Шалтай–Болтай в Окленде. Пять романов - Дик Филип Киндред. Страница 115

— Да, кстати.

— Что «кстати»?

— Мне надо забрать из химчистки коричневый габардиновый плащ.

Она задумчиво взглянула на свои наручные часы. Она осознавала, как это взбесит Эдну Болден, но старуха попусту теряла время.

— Я уйду сегодня пораньше? Химчистка закрывается в пять.

— Жаль, что я не имею на тебя должного влияния, — сказала миссис Болден. Девчонка беспокоила ее, и она не могла скрыть огорчения. Взывать к Мэри Энн было бесполезно; обычные обещания и угрозы ничего не значили. Мэри Энн просто пропускала их мимо ушей.

— Простите, конечно, — продолжала Мэри Энн, — но все как–то нелепо и так запутано… Вот Джейк — он же ненавидит свою работу. Если ему так не нравится, так пусть бы бросил. А ваш муж хочет уволить его за грязь на рабочем месте, — она пристально посмотрела на миссис Болден, раздосадовав ту еще сильнее. — Так почему ничего не меняется? Ведь то же самое было и полтора года назад. Что это со всеми нами?

— Просто делай свою работу, — сказала миссис Болден. — Давай–ка повернись к столу и допечатывай письма.

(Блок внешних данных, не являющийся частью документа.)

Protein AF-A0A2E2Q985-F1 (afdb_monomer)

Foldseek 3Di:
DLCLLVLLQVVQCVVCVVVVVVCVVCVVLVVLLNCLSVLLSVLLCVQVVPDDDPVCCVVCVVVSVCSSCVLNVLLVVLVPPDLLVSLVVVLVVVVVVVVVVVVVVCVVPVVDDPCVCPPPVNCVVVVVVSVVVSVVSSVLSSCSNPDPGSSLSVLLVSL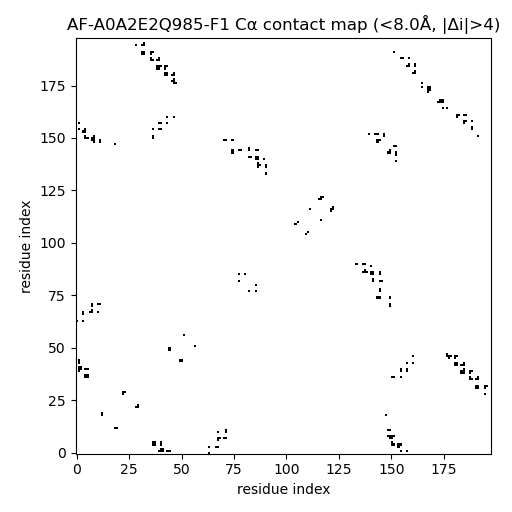VSLVVVVVCVVVVNDDPGDVVSNVSSVVSNVSNVVSVVD

Nearest PDB structures (foldseek):
  8fit-assembly2_C  TM=2.282E-01  e=4.587E+00  synthetic construct

Solvent-accessible surface area (backbone atoms only — not comparable to full-atom values): 10587 Å² total; per-residue (Å²): 112,45,67,38,28,60,52,26,44,62,68,40,45,87,80,37,62,66,61,47,51,52,39,67,75,37,54,69,51,39,50,50,44,52,51,21,48,52,41,20,21,51,18,45,29,59,37,67,66,58,76,90,42,72,64,56,47,74,76,38,45,66,60,45,50,51,49,29,50,48,48,48,52,53,42,59,75,35,66,97,48,60,41,65,62,47,16,66,58,46,51,60,53,53,50,51,51,50,51,50,55,50,49,56,48,40,74,76,63,53,87,64,60,67,69,60,64,72,25,70,66,42,48,52,53,49,49,54,54,46,54,54,47,50,54,51,50,35,53,50,44,27,45,29,54,71,37,95,51,52,20,57,50,54,44,48,55,52,46,55,59,42,54,50,53,52,50,36,54,74,74,67,49,92,70,96,63,47,63,68,26,38,52,39,27,51,50,19,43,53,50,39,55,52,57,73,73,111

Secondary structure (DSSP, 8-state):
-TTHHHHHHHHHGGG-HHHHHHHHH-HHHHHHHHHHHHHHHHHHHHHTT----HHHHHHHHHHHHHHHHHHHHHHHHTTTS-HHHHHHHHHHHHHHHHHHHHHHHHHHH--S-HHHHT-HHHHHHHHHHHHHHHHHHHHHHHHHHHSSSHHHHHHHHTHHHHHHHHHHHHTT------HHHHHHHHHHHHHHHHHTT-

Structure (mmCIF, N/CA/C/O backbone):
data_AF-A0A2E2Q985-F1
#
_entry.id   AF-A0A2E2Q985-F1
#
loop_
_atom_site.group_PDB
_atom_site.id
_atom_site.type_symbol
_atom_site.label_atom_id
_atom_site.label_alt_id
_atom_site.label_comp_id
_atom_site.label_asym_id
_atom_site.label_entity_id
_atom_site.label_seq_id
_atom_site.pdbx_PDB_ins_code
_atom_site.Cartn_x
_atom_site.Cartn_y
_atom_site.Cartn_z
_atom_site.occupancy
_atom_site.B_iso_or_equiv
_atom_site.auth_seq_id
_atom_site.auth_comp_id
_atom_site.auth_asym_id
_atom_site.auth_atom_id
_atom_site.pdbx_PDB_model_num
ATOM 1 N N . LEU A 1 1 ? -2.743 -8.946 2.252 1.00 72.69 1 LEU A N 1
ATOM 2 C CA . LEU A 1 1 ? -2.171 -10.301 2.435 1.00 72.69 1 LEU A CA 1
ATOM 3 C C . LEU A 1 1 ? -0.726 -10.268 1.968 1.00 72.69 1 LEU A C 1
ATOM 5 O O . LEU A 1 1 ? -0.505 -9.664 0.928 1.00 72.69 1 LEU A O 1
ATOM 9 N N . PRO A 1 2 ? 0.236 -10.851 2.700 1.00 77.25 2 PRO A N 1
ATOM 10 C CA . PRO A 1 2 ? 1.647 -10.769 2.318 1.00 77.25 2 PRO A CA 1
ATOM 11 C C . PRO A 1 2 ? 1.940 -11.270 0.897 1.00 77.25 2 PRO A C 1
ATOM 13 O O . PRO A 1 2 ? 2.713 -10.653 0.174 1.00 77.25 2 PRO A O 1
ATOM 16 N N . LEU A 1 3 ? 1.228 -12.308 0.444 1.00 77.06 3 LEU A N 1
ATOM 17 C CA . LEU A 1 3 ? 1.342 -12.821 -0.927 1.00 77.06 3 LEU A CA 1
ATOM 18 C C . LEU A 1 3 ? 0.917 -11.832 -2.021 1.00 77.06 3 LEU A C 1
ATOM 20 O O . LEU A 1 3 ? 1.378 -11.964 -3.152 1.00 77.06 3 LEU A O 1
ATOM 24 N N . ASN A 1 4 ? 0.078 -10.833 -1.717 1.00 82.88 4 ASN A N 1
ATOM 25 C CA . ASN A 1 4 ? -0.361 -9.867 -2.730 1.00 82.88 4 ASN A CA 1
ATOM 26 C C . ASN A 1 4 ? 0.823 -9.110 -3.330 1.00 82.88 4 ASN A C 1
ATOM 28 O O . ASN A 1 4 ? 0.757 -8.754 -4.495 1.00 82.88 4 ASN A O 1
ATOM 32 N N . VAL A 1 5 ? 1.904 -8.897 -2.570 1.00 86.56 5 VAL A N 1
ATOM 33 C CA . VAL A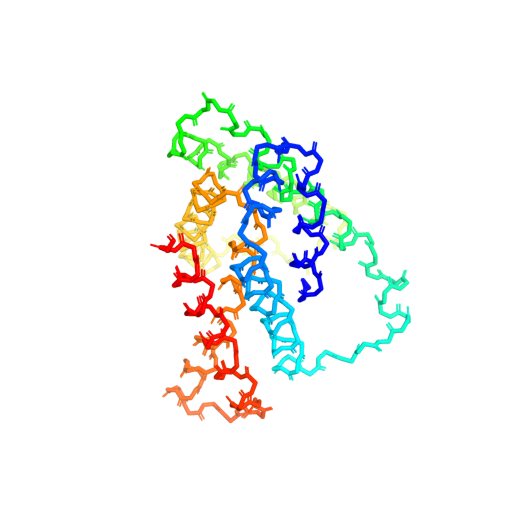 1 5 ? 3.106 -8.202 -3.054 1.00 86.56 5 VAL A CA 1
ATOM 34 C C . VAL A 1 5 ? 3.666 -8.885 -4.304 1.00 86.56 5 VAL A C 1
ATOM 36 O O . VAL A 1 5 ? 3.946 -8.219 -5.296 1.00 86.56 5 VAL A O 1
ATOM 39 N N . ILE A 1 6 ? 3.765 -10.217 -4.283 1.00 87.56 6 ILE A N 1
ATOM 40 C CA . ILE A 1 6 ? 4.304 -11.010 -5.396 1.00 87.56 6 ILE A CA 1
ATOM 41 C C . ILE A 1 6 ? 3.351 -10.952 -6.592 1.00 87.56 6 ILE A C 1
ATOM 43 O O . ILE A 1 6 ? 3.773 -10.703 -7.718 1.00 87.56 6 ILE A O 1
ATOM 47 N N . PHE A 1 7 ? 2.052 -11.134 -6.350 1.00 89.62 7 PHE A N 1
ATOM 48 C CA . PHE A 1 7 ? 1.060 -11.107 -7.422 1.00 89.62 7 PHE A CA 1
ATOM 49 C C . PHE A 1 7 ? 0.931 -9.726 -8.071 1.00 89.62 7 PHE A C 1
ATOM 51 O O . PHE A 1 7 ? 0.811 -9.652 -9.287 1.00 89.62 7 PHE A O 1
ATOM 58 N N . ILE A 1 8 ? 1.011 -8.641 -7.295 1.00 90.75 8 ILE A N 1
ATOM 59 C CA . ILE A 1 8 ? 1.033 -7.268 -7.820 1.00 90.75 8 ILE A CA 1
ATOM 60 C C . ILE A 1 8 ? 2.274 -7.058 -8.688 1.00 90.75 8 ILE A C 1
ATOM 62 O O . ILE A 1 8 ? 2.155 -6.492 -9.771 1.00 90.75 8 ILE A O 1
ATOM 66 N N . PHE A 1 9 ? 3.441 -7.537 -8.240 1.00 91.62 9 PHE A N 1
ATOM 67 C CA . PHE A 1 9 ? 4.693 -7.375 -8.979 1.00 91.62 9 PHE A CA 1
ATOM 68 C C . PHE A 1 9 ? 4.585 -7.988 -10.373 1.00 91.62 9 PHE A C 1
ATOM 70 O O . PHE A 1 9 ? 4.827 -7.296 -11.358 1.00 91.62 9 PHE A O 1
ATOM 77 N N . VAL A 1 10 ? 4.155 -9.252 -10.445 1.00 91.75 10 VAL A N 1
ATOM 78 C CA . VAL A 1 10 ? 3.998 -9.991 -11.705 1.00 91.75 10 VAL A CA 1
ATOM 79 C C . VAL A 1 10 ? 2.876 -9.405 -12.562 1.00 91.75 10 VAL A C 1
ATOM 81 O O . VAL A 1 10 ? 3.052 -9.250 -13.767 1.00 91.75 10 VAL A O 1
ATOM 84 N N . ALA A 1 11 ? 1.739 -9.043 -11.961 1.00 92.00 11 ALA A N 1
ATOM 85 C CA . ALA A 1 11 ? 0.597 -8.493 -12.689 1.00 92.00 11 ALA A CA 1
ATOM 86 C C . ALA A 1 11 ? 0.882 -7.121 -13.318 1.00 92.00 11 ALA A C 1
ATOM 88 O O . ALA A 1 11 ? 0.205 -6.753 -14.273 1.00 92.00 11 ALA A O 1
ATOM 89 N N . TRP A 1 12 ? 1.862 -6.369 -12.805 1.00 93.75 12 TRP A N 1
ATOM 90 C CA . TRP A 1 12 ? 2.261 -5.082 -13.373 1.00 93.75 12 TRP A CA 1
ATOM 91 C C . TRP A 1 12 ? 3.150 -5.210 -14.618 1.00 93.75 12 TRP A C 1
ATOM 93 O O . TRP A 1 12 ? 3.042 -4.378 -15.513 1.00 93.75 12 TRP A O 1
ATOM 103 N N . LEU A 1 13 ? 3.984 -6.254 -14.717 1.00 91.31 13 LEU A N 1
ATOM 104 C CA . LEU A 1 13 ? 4.987 -6.390 -15.788 1.00 91.31 13 LEU A CA 1
ATOM 105 C C . LEU A 1 13 ? 4.429 -6.238 -17.219 1.00 91.31 13 LEU A C 1
ATOM 107 O O . LEU A 1 13 ? 5.068 -5.561 -18.019 1.00 91.31 13 LEU A O 1
ATOM 111 N N . PRO A 1 14 ? 3.243 -6.778 -17.575 1.00 91.56 14 PRO A N 1
ATOM 112 C CA . PRO A 1 14 ? 2.691 -6.603 -18.921 1.00 91.56 14 PRO A CA 1
ATOM 113 C C . PRO A 1 14 ? 2.309 -5.155 -19.270 1.00 91.56 14 PRO A C 1
ATOM 115 O O . PRO A 1 14 ? 2.105 -4.846 -20.441 1.00 91.56 14 PRO A O 1
ATOM 118 N N . PHE A 1 15 ? 2.161 -4.277 -18.273 1.00 89.56 15 PHE A N 1
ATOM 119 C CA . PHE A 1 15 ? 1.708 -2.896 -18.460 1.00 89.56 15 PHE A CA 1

— Вы мне не ответили, — Мэри Энн по–прежнему безжалостно сверлила ее взглядом. — Я спросила, можно ли мне уйти пораньше.

— Сделай все, что нужно, тогда поговорим.

Мэри Энн задумалась на секунду и повернулась к своему столу. Если она пойдет с фабрики прямо в город, то до химчистки доберется минут за пятнадцать. Чтобы поспеть наверняка, нужно выйти в половине пятого.

Для нее вопрос был решен. Она сама его решила.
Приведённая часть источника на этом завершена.